Changing the host side of the mapping to 8081:80
resolved the conflict without changing the container.

The theme directory looked
empty

Relative bind-mount paths are resolved from the Compose project
directory. Starting Compose from the wrong place or misspelling
./wp-theme can produce an empty directory where WordPress
expects a theme.

The fix was to verify both sides:

ls -la ./wp-theme
docker inspect my-wp

Imported plugins
made local login impossible

The production database brought production security configuration
with it. Wordfence and two-factor authentication were doing their jobs
in an environment where their assumptions no longer applied. That became
a separate debugging story.

Cached CSS hid successful
changes

Sometimes the mount was fine and the browser was the liar.

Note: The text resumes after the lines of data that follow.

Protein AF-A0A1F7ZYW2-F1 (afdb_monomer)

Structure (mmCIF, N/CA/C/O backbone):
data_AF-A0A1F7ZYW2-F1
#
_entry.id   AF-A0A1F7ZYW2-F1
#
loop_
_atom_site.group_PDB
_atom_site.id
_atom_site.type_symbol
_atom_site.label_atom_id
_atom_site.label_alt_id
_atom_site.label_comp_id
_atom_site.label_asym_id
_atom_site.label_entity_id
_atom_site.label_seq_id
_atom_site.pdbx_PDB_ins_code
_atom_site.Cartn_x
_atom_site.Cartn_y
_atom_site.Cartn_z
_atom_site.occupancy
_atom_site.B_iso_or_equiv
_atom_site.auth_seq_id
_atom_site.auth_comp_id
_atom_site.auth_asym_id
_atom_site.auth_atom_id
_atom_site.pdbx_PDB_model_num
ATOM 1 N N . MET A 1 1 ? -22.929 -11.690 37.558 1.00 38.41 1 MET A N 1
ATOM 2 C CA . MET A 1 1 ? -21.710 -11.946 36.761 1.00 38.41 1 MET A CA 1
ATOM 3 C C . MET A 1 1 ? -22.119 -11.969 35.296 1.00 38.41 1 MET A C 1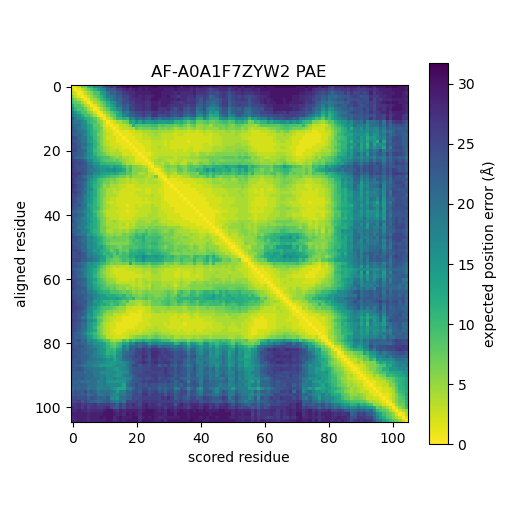
ATOM 5 O O . MET A 1 1 ? -22.710 -12.949 34.868 1.00 38.41 1 MET A O 1
ATOM 9 N N . ALA A 1 2 ? -21.945 -10.864 34.567 1.00 39.75 2 ALA A N 1
ATOM 10 C CA . ALA A 1 2 ? -22.320 -10.787 33.156 1.00 39.75 2 ALA A CA 1
ATOM 11 C C . ALA A 1 2 ? -21.174 -11.342 32.301 1.00 39.75 2 ALA A C 1
ATOM 13 O O . ALA A 1 2 ? -20.070 -10.803 32.314 1.00 39.75 2 ALA A O 1
ATOM 14 N N . THR A 1 3 ? -21.420 -12.441 31.595 1.00 37.84 3 THR A N 1
ATOM 15 C CA . THR A 1 3 ? -20.518 -12.974 30.568 1.00 37.84 3 THR A CA 1
ATOM 16 C C . THR A 1 3 ? -20.373 -11.949 29.443 1.00 37.84 3 THR A C 1
ATOM 18 O O . THR A 1 3 ? -21.394 -11.552 28.874 1.00 37.84 3 THR A O 1
ATOM 21 N N . PRO A 1 4 ? -19.152 -11.512 29.089 1.00 43.19 4 PRO A N 1
ATOM 22 C CA . PRO A 1 4 ? -18.973 -10.604 27.972 1.00 43.19 4 PRO A CA 1
ATOM 23 C C . PRO A 1 4 ? -19.287 -11.369 26.685 1.00 43.19 4 PRO A C 1
ATOM 25 O O . PRO A 1 4 ? -18.588 -12.305 26.296 1.00 43.19 4 PRO A O 1
ATOM 28 N N . VAL A 1 5 ? -20.381 -10.987 26.033 1.00 42.25 5 VAL A N 1
ATOM 29 C CA . VAL A 1 5 ? -20.695 -11.437 24.681 1.00 42.25 5 VAL A CA 1
ATO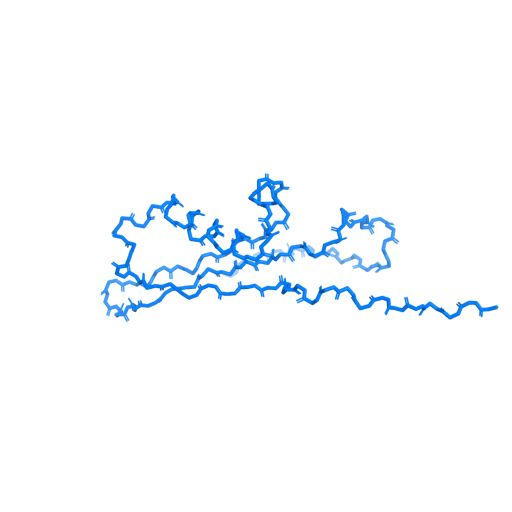M 30 C C . VAL A 1 5 ? -19.681 -10.760 23.767 1.00 42.25 5 VAL A C 1
ATOM 32 O O . VAL A 1 5 ? -19.807 -9.573 23.471 1.00 42.25 5 VAL A O 1
ATOM 35 N N . PHE A 1 6 ? -18.649 -11.494 23.344 1.00 45.78 6 PHE A N 1
ATOM 36 C CA . PHE A 1 6 ? -17.782 -11.058 22.253 1.00 45.78 6 PHE A CA 1
ATOM 37 C C . PHE A 1 6 ? -18.643 -10.961 20.993 1.00 45.78 6 PHE A C 1
ATOM 39 O O . PHE A 1 6 ? -18.860 -11.945 20.283 1.00 45.78 6 PHE A O 1
ATOM 46 N N . GLN A 1 7 ? -19.183 -9.770 20.742 1.00 43.91 7 GLN A N 1
ATOM 47 C CA . GLN A 1 7 ? -19.810 -9.448 19.473 1.00 43.91 7 GLN A CA 1
ATOM 48 C C . GLN A 1 7 ? -18.761 -9.706 18.392 1.00 43.91 7 GLN A C 1
ATOM 50 O O . GLN A 1 7 ? -17.665 -9.143 18.420 1.00 43.91 7 GLN A O 1
ATOM 55 N N . LYS A 1 8 ? -19.068 -10.625 17.474 1.00 44.44 8 LYS A N 1
ATOM 56 C CA . LYS A 1 8 ? -18.244 -10.919 16.303 1.00 44.44 8 LYS A CA 1
ATOM 57 C C . LYS A 1 8 ? -18.203 -9.641 15.461 1.00 44.44 8 LYS A C 1
ATOM 59 O O . LYS A 1 8 ? -19.095 -9.408 14.651 1.00 44.44 8 LYS A O 1
ATOM 64 N N . LEU A 1 9 ? -17.204 -8.791 15.700 1.00 53.47 9 LEU A N 1
ATOM 65 C CA . LEU A 1 9 ? -16.916 -7.649 14.839 1.00 53.47 9 LEU A CA 1
ATOM 66 C C . LEU A 1 9 ? -16.792 -8.174 13.400 1.00 53.47 9 LEU A C 1
ATOM 68 O O . LEU A 1 9 ? -16.242 -9.270 13.208 1.00 53.47 9 LEU A O 1
ATOM 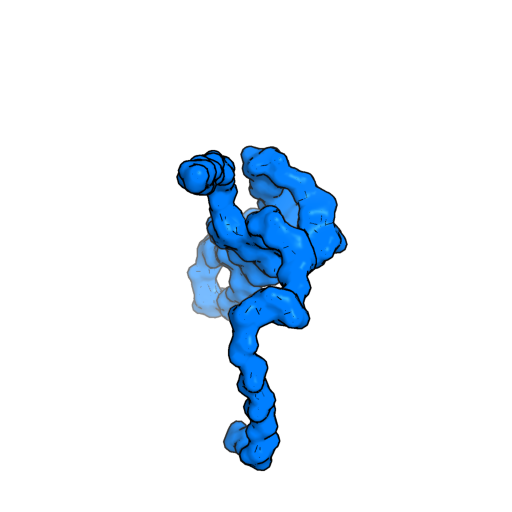72 N N . PRO A 1 10 ? -17.323 -7.454 12.394 1.00 55.81 10 PRO A N 1
ATOM 73 C CA . PRO A 1 10 ? -17.163 -7.851 11.004 1.00 55.81 10 PRO A CA 1
ATOM 74 C C . PRO A 1 10 ? -15.674 -8.098 10.769 1.00 55.81 10 PRO A C 1
ATOM 76 O O . PRO A 1 10 ? -14.847 -7.257 11.122 1.00 55.81 10 PRO A O 1
ATOM 79 N N . ARG A 1 11 ? -15.335 -9.292 10.260 1.00 64.19 11 ARG A N 1
ATOM 80 C CA . ARG A 1 11 ? -13.957 -9.726 9.987 1.00 64.19 11 ARG A CA 1
ATOM 81 C C . ARG A 1 11 ? -13.391 -8.888 8.846 1.00 64.19 11 ARG A C 1
ATOM 83 O O . ARG A 1 11 ? -13.234 -9.363 7.727 1.00 64.19 11 ARG A O 1
ATOM 90 N N . GLN A 1 12 ? -13.128 -7.621 9.113 1.00 69.56 12 GLN A N 1
ATOM 91 C CA . GLN A 1 12 ? -12.337 -6.810 8.221 1.00 69.56 12 GLN A CA 1
ATOM 92 C C . GLN A 1 12 ? -10.914 -7.400 8.215 1.00 69.56 12 GLN A C 1
ATOM 94 O O . GLN A 1 12 ? -10.497 -8.027 9.197 1.00 69.56 12 GLN A O 1
ATOM 99 N N . PRO A 1 13 ? -10.169 -7.282 7.112 1.00 73.44 13 PRO A N 1
ATOM 100 C CA . PRO A 1 13 ? -8.774 -7.707 7.053 1.00 73.44 13 PRO A CA 1
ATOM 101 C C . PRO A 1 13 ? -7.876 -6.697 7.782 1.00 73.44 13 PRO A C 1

A hard
refresh or temporarily disabling the cache was enough.

What Docker did and did not
solve

Docker did not make local development identical to production. My Mac
still differed from the ISPConfig server in networking, filesystem
behavior, and infrastructure.

The goal was behavioral parity:

  • The same WordPress theme
  • Representative content and settings
  • Comparable PHP and database versions
  • A safe place to reproduce problems

That was enough to make theme work substantially less risky.

Containers also are not disposable in quite the way I described them
when first learning the workflow. Stopping a container does not erase
its writable layer. Removing and recreating it can. Persistent state
should still live in named volumes or bind mounts because a container
should never be the only copy of important data.

The daily rhythm

The resulting routine was simple:

docker compose up -d

# edit and test

docker compose down

docker compose down stopped and removed the containers
while preserving named volumes. When I returned, the WordPress database
was still there and the theme source had never left the project
directory.

The value was not Docker for its own sake. It was the separation
between experimentation and production. Once that boundary existed, I
could make changes with curiosity instead of caution.